Wherever the string "Prokaryotic" occurs in a line of these records, report that line.

Records from a dataset

○ ○ ○ ○

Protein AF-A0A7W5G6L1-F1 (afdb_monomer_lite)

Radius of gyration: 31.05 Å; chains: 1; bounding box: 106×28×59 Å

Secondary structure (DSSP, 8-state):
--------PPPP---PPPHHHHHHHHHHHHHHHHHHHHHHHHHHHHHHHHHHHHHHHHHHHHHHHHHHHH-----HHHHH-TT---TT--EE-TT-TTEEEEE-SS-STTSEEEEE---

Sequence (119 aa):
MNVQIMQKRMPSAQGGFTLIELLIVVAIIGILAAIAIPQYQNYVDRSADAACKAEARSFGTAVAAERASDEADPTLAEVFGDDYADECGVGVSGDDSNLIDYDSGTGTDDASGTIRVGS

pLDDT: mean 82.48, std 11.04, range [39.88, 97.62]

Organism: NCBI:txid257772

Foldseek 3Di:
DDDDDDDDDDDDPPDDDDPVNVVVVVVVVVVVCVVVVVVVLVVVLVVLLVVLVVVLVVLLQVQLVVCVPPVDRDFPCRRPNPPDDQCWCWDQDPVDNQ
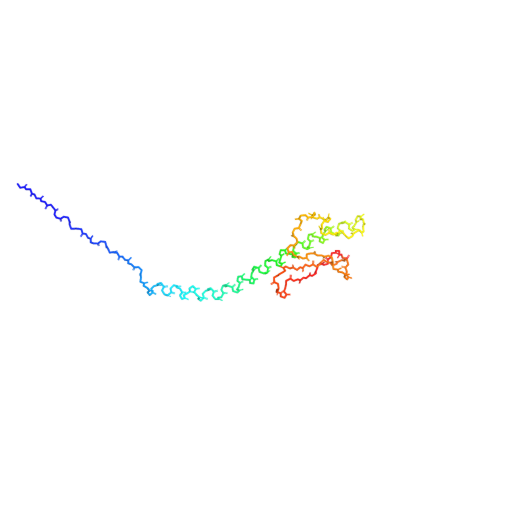KIKTANPSPDPSRIDIDGRDD

InterPro domains:
  IPR012902 Prokaryotic N-terminal methylation site [PF07963] (12-37)
  IPR012902 Prokaryotic N-terminal methylation site [PS00409] (15-35)
  IPR012902 Prokaryotic N-terminal methylation site [TIGR02532] (14-37)
  IPR045584 Pilin-like [SSF54523] (17-82)

Structure (mmCIF, N/CA/C/O backbone):
data_AF-A0A7W5G6L1-F1
#
_entry.id   AF-A0A7W5G6L1-F1
#
loop_
_atom_site.group_PDB
_atom_site.id
_atom_site.type_symbol
_atom_site.label_atom_id
_atom_site.label_alt_id
_atom_site.label_comp_id
_atom_site.label_asym_id
_atom_site.label_entity_id
_atom_site.label_seq_id
_atom_site.pdbx_PDB_ins_code
_atom_site.Cartn_x
_atom_site.Cartn_y
_atom_site.Cartn_z
_atom_site.occupancy
_atom_site.B_iso_or_equiv
_atom_site.auth_seq_id
_atom_site.auth_comp_id
_atom_site.auth_asym_id
_atom_site.auth_atom_id
_atom_site.pdbx_PDB_model_num
ATOM 1 N N . MET A 1 1 ? -80.427 12.426 19.916 1.00 47.41 1 MET A N 1
ATOM 2 C CA . MET A 1 1 ? -79.301 11.633 20.454 1.00 47.41 1 MET A CA 1
ATOM 3 C C . MET A 1 1 ? -78.108 11.805 19.529 1.00 47.41 1 MET A C 1
ATOM 5 O O . MET A 1 1 ? -78.203 11.356 18.400 1.00 47.41 1 MET A O 1
ATOM 9 N N . ASN A 1 2 ? -77.019 12.428 19.986 1.00 39.88 2 ASN A N 1
ATOM 10 C CA . ASN A 1 2 ? -75.742 12.445 19.264 1.00 39.88 2 ASN A CA 1
ATOM 11 C C . ASN A 1 2 ? -74.699 11.782 20.165 1.00 39.88 2 ASN A C 1
ATOM 13 O O . ASN A 1 2 ? -74.331 12.340 21.196 1.00 39.88 2 ASN A O 1
ATOM 17 N N . VAL A 1 3 ? -74.289 10.565 19.812 1.00 57.12 3 VAL A N 1
ATOM 18 C CA . VAL A 1 3 ? -73.254 9.809 20.527 1.00 57.12 3 VAL A CA 1
ATOM 19 C C . VAL A 1 3 ? -71.913 10.117 19.865 1.00 57.12 3 VAL A C 1
ATOM 21 O O . VAL A 1 3 ? -71.716 9.801 18.696 1.00 57.12 3 VAL A O 1
ATOM 24 N N . GLN A 1 4 ? -71.004 10.755 20.602 1.00 65.81 4 GLN A N 1
ATOM 25 C CA . GLN A 1 4 ? -69.613 10.966 20.193 1.00 65.81 4 GLN A CA 1
ATOM 26 C C . GLN A 1 4 ? -68.775 9.781 20.682 1.00 65.81 4 GLN A C 1
ATOM 28 O O . GLN A 1 4 ? -68.738 9.488 21.877 1.00 65.81 4 GLN A O 1
ATOM 33 N N . ILE A 1 5 ? -68.128 9.082 19.752 1.00 65.81 5 ILE A N 1
ATOM 34 C CA . ILE A 1 5 ? -67.300 7.910 20.039 1.00 65.81 5 ILE A CA 1
ATOM 35 C C . ILE A 1 5 ? -65.933 8.403 20.523 1.00 65.81 5 ILE A C 1
ATOM 37 O O . ILE A 1 5 ? -65.198 9.065 19.793 1.00 65.81 5 ILE A O 1
ATOM 41 N N . MET A 1 6 ? -65.591 8.091 21.770 1.00 71.50 6 MET A N 1
ATOM 42 C CA . MET A 1 6 ? -64.321 8.468 22.385 1.00 71.50 6 MET A CA 1
ATOM 43 C C . MET A 1 6 ? -63.217 7.521 21.896 1.00 71.50 6 MET A C 1
ATOM 45 O O . MET A 1 6 ? -63.026 6.423 22.418 1.00 71.50 6 MET A O 1
ATOM 49 N N . GLN A 1 7 ? -62.515 7.928 20.838 1.00 71.88 7 GLN A N 1
ATOM 50 C CA . GLN A 1 7 ? -61.426 7.166 20.230 1.00 71.88 7 GLN A CA 1
ATOM 51 C C . GLN A 1 7 ? -60.181 7.236 21.132 1.00 71.88 7 GLN A C 1
ATOM 53 O O . GLN A 1 7 ? -59.476 8.246 21.190 1.00 71.88 7 GLN A O 1
ATOM 58 N N . LYS A 1 8 ? -59.922 6.161 21.882 1.00 68.56 8 LYS A N 1
ATOM 59 C CA . LYS A 1 8 ? -58.749 6.028 22.755 1.00 68.56 8 LYS A CA 1
ATOM 60 C C . LYS A 1 8 ? -57.473 5.991 21.904 1.00 68.56 8 LYS A C 1
ATOM 62 O O . LYS A 1 8 ? -57.164 4.971 21.295 1.00 
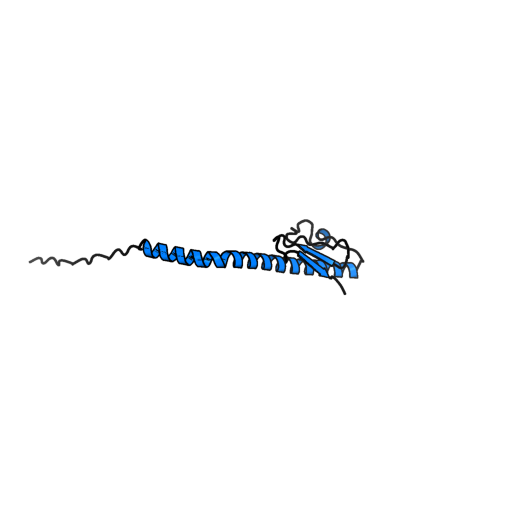68.56 8 LYS A O 1
ATOM 67 N N . ARG A 1 9 ? -56.729 7.102 21.854 1.00 71.69 9 ARG A N 1
ATOM 68 C CA . ARG A 1 9 ? -55.376 7.139 21.275 1.00 71.69 9 ARG A CA 1
ATOM 69 C C . ARG A 1 9 ? -54.422 6.356 22.179 1.00 71.69 9 ARG A C 1
ATOM 71 O O . ARG A 1 9 ? -54.291 6.680 23.357 1.00 71.69 9 ARG A O 1
ATOM 78 N N . MET A 1 10 ? -53.766 5.333 21.635 1.00 73.50 10 MET A N 1
ATOM 79 C CA . MET A 1 10 ? -52.621 4.703 22.296 1.00 73.50 10 MET A CA 1
ATOM 80 C C . MET A 1 10 ? -51.400 5.630 22.169 1.00 73.50 10 MET A C 1
ATOM 82 O O . MET A 1 10 ? -51.172 6.153 21.075 1.00 73.50 10 MET A O 1
ATOM 86 N N . PRO A 1 11 ? -50.623 5.858 23.242 1.00 66.94 11 PRO A N 1
ATOM 87 C CA . PRO A 1 11 ? -49.371 6.592 23.143 1.00 66.94 11 PRO A CA 1
ATOM 88 C C . PRO A 1 11 ? -48.359 5.761 22.351 1.00 66.94 11 PRO A C 1
ATOM 90 O O . PRO A 1 11 ? -48.130 4.593 22.662 1.00 66.94 11 PRO A O 1
ATOM 93 N N . SER A 1 12 ? -47.752 6.356 21.327 1.00 70.81 12 SER A N 1
ATOM 94 C CA . SER A 1 12 ? -46.584 5.788 20.660 1.00 70.81 12 SER A CA 1
ATOM 95 C C . SER A 1 12 ? -45.422 5.754 21.654 1.00 70.81 12 SER A C 1
ATOM 97 O O . SER A 1 12 ? -45.025 6.792 22.181 1.00 70.81 12 SER A O 1
ATOM 99 N N . ALA A 1 13 ? -44.896 4.563 21.943 1.00 70.12 13 ALA A N 1
ATOM 100 C CA . ALA A 1 13 ? -43.694 4.410 22.750 1.00 70.12 13 ALA A CA 1
ATOM 101 C C . ALA A 1 13 ? -42.505 4.986 21.967 1.00 70.12 13 ALA A C 1
ATOM 103 O O . ALA A 1 13 ? -41.990 4.356 21.045 1.00 70.12 13 ALA A O 1
ATOM 104 N N . GLN A 1 14 ? -42.097 6.209 22.298 1.00 68.38 14 GLN A N 1
ATOM 105 C CA . GLN A 1 14 ? -40.868 6.799 21.780 1.00 68.38 14 GLN A CA 1
ATOM 106 C C . GLN A 1 14 ? -39.682 6.068 22.437 1.00 68.38 14 GLN A C 1
ATOM 108 O O . GLN A 1 14 ? -39.283 6.389 23.554 1.00 68.38 14 GLN A O 1
ATOM 113 N N . GLY A 1 15 ? -39.169 5.028 21.778 1.00 74.31 15 GLY A N 1
ATOM 114 C CA . GLY A 1 15 ? -37.965 4.312 22.201 1.00 74.31 15 GLY A CA 1
ATOM 115 C C . GLY A 1 15 ? -36.717 5.100 21.812 1.00 74.31 15 GLY A C 1
ATOM 116 O O . GLY A 1 15 ? -36.393 5.192 20.632 1.00 74.31 15 GLY A O 1
ATOM 117 N N . GLY A 1 16 ? -36.044 5.706 22.790 1.00 79.75 16 GLY A N 1
ATOM 118 C CA . GLY A 1 16 ? -34.721 6.303 22.601 1.00 79.75 16 GLY A CA 1
ATOM 119 C C . GLY A 1 16 ? -33.613 5.266 22.800 1.00 79.75 16 GLY A C 1
ATOM 120 O O . GLY A 1 16 ? -33.755 4.379 23.639 1.00 79.75 16 GLY A O 1
ATOM 121 N N . PHE A 1 17 ? -32.513 5.399 22.054 1.00 79.44 17 PHE A N 1
ATOM 122 C CA . PHE A 1 17 ? -31.279 4.643 22.299 1.00 79.44 17 PHE A CA 1
ATOM 123 C C . PHE A 1 17 ? -30.719 4.981 23.682 1.00 79.44 17 PHE A C 1
ATOM 125 O O . PHE A 1 17 ? -30.662 6.152 24.071 1.00 79.44 17 PHE A O 1
ATOM 132 N N . THR A 1 18 ? -30.281 3.968 24.422 1.00 90.25 18 THR A N 1
ATOM 133 C CA . THR A 1 18 ? -29.643 4.182 25.720 1.00 90.25 18 THR A CA 1
ATOM 134 C C . THR A 1 18 ? -28.166 4.556 25.541 1.00 90.25 18 THR A C 1
ATOM 136 O O . THR A 1 18 ? -27.489 4.090 24.625 1.00 90.25 18 THR A O 1
ATOM 139 N N . LEU A 1 19 ? -27.622 5.389 26.438 1.00 90.50 19 LEU A N 1
ATOM 140 C CA . LEU A 1 19 ? -26.186 5.721 26.421 1.00 90.50 19 LEU A CA 1
ATOM 141 C C . LEU A 1 19 ? -25.307 4.483 26.644 1.00 90.50 19 LEU A C 1
ATOM 143 O O . LEU A 1 19 ? -24.193 4.417 26.132 1.00 90.50 19 LEU A O 1
ATOM 147 N N . ILE A 1 20 ? -25.817 3.496 27.385 1.00 93.00 20 ILE A N 1
ATOM 148 C CA . ILE A 1 20 ? -25.103 2.246 27.637 1.00 93.00 20 ILE A CA 1
ATOM 149 C C . ILE A 1 20 ? -25.019 1.366 26.384 1.00 93.00 20 ILE A C 1
ATOM 151 O O . ILE A 1 20 ? -23.968 0.779 26.143 1.00 93.00 20 ILE A O 1
ATOM 155 N N . GLU A 1 21 ? -26.
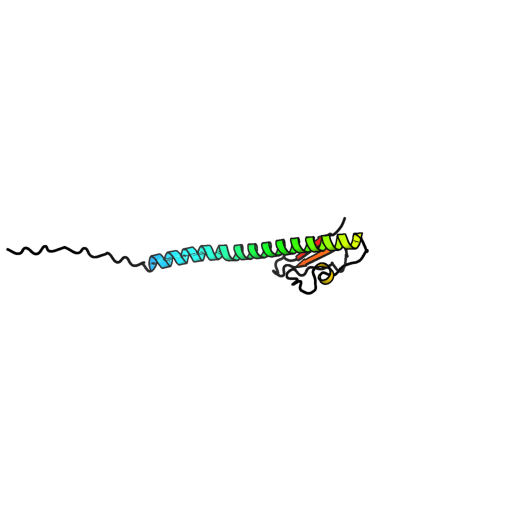061 1.332 25.544 1.00 91.75 21 GLU A N 1
ATOM 156 C CA . GLU A 1 21 ? -26.002 0.646 24.245 1.00 91.75 21 GLU A CA 1
ATOM 157 C C . GLU A 1 21 ? -24.920 1.249 23.354 1.00 91.75 21 GLU A C 1
ATOM 159 O O . GLU A 1 21 ? -24.102 0.519 22.799 1.00 91.75 21 GLU A O 1
ATOM 164 N N . LEU A 1 22 ? -24.858 2.579 23.270 1.00 91.19 22 LEU A N 1
ATOM 165 C CA . LEU A 1 22 ? -23.824 3.246 22.482 1.00 91.19 22 LEU A CA 1
ATOM 166 C C . LEU A 1 22 ? -22.415 2.995 23.032 1.00 91.19 22 LEU A C 1
ATOM 168 O O . LEU A 1 22 ? -21.487 2.790 22.251 1.00 91.19 22 LEU A O 1
ATOM 172 N N . LEU A 1 23 ? -22.256 2.955 24.358 1.00 93.94 23 LEU A N 1
ATOM 173 C CA . LEU A 1
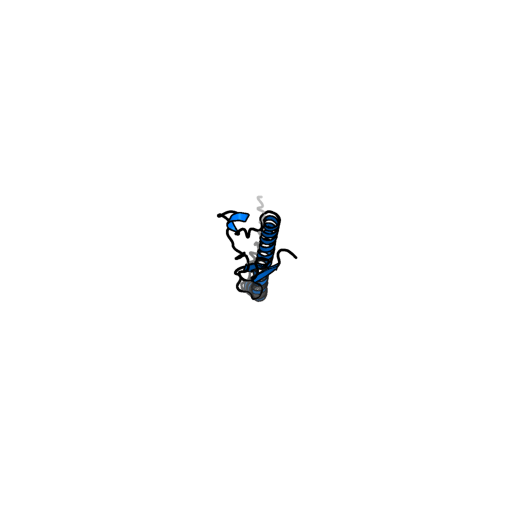 23 ? -20.964 2.717 25.005 1.00 93.94 23 LEU A CA 1
ATOM 174 C C . LEU A 1 23 ? -20.413 1.317 24.693 1.00 93.94 23 LEU A C 1
ATOM 176 O O . LEU A 1 23 ? -19.223 1.165 24.420 1.00 93.94 23 LEU A O 1
ATOM 180 N N . ILE A 1 24 ? -21.274 0.298 24.675 1.00 95.06 24 ILE A
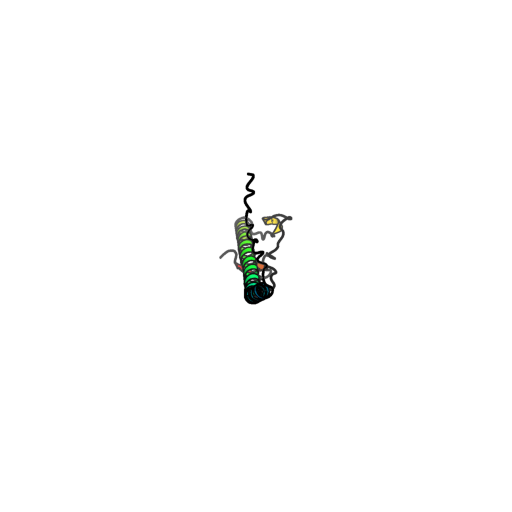 N 1
ATOM 181 C CA . ILE A 1 24 ? -20.863 -1.071 24.334 1.00 95.06 24 ILE A CA 1
ATOM 182 C C . ILE A 1 24 ? -20.456 -1.160 22.857 1.00 95.06 24 ILE A C 1
ATOM 184 O O . ILE A 1 24 ? -19.457 -1.802 22.532 1.00 95.06 24 ILE A O 1
ATOM 188 N N . VAL A 1 25 ? -21.172 -0.478 21.960 1.00 95.69 25 VAL A N 1
ATOM 189 C CA . VAL A 1 25 ? -20.851 -0.479 20.525 1.00 95.69 25 VAL A CA 1
ATOM 190 C C . VAL A 1 25 ? -19.473 0.130 20.264 1.00 95.69 25 VAL A C 1
ATOM 192 O O . VAL A 1 25 ? -18.659 -0.481 19.571 1.00 95.69 25 VAL A O 1
ATOM 195 N N . VAL A 1 26 ? -19.168 1.293 20.850 1.00 96.06 26 VAL A N 1
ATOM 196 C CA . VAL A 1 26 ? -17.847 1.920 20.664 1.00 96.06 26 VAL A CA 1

○ ○ ○ ○

_Answer to this task_
  IPR012902 Prokaryotic N-terminal methylation site [PF07963] (12-37)
  IPR012902 Prokaryotic N-terminal methylation site [PS00409] (15-35)
  IPR012902 Prokaryotic N-terminal methylation site [TIGR02532] (14-37)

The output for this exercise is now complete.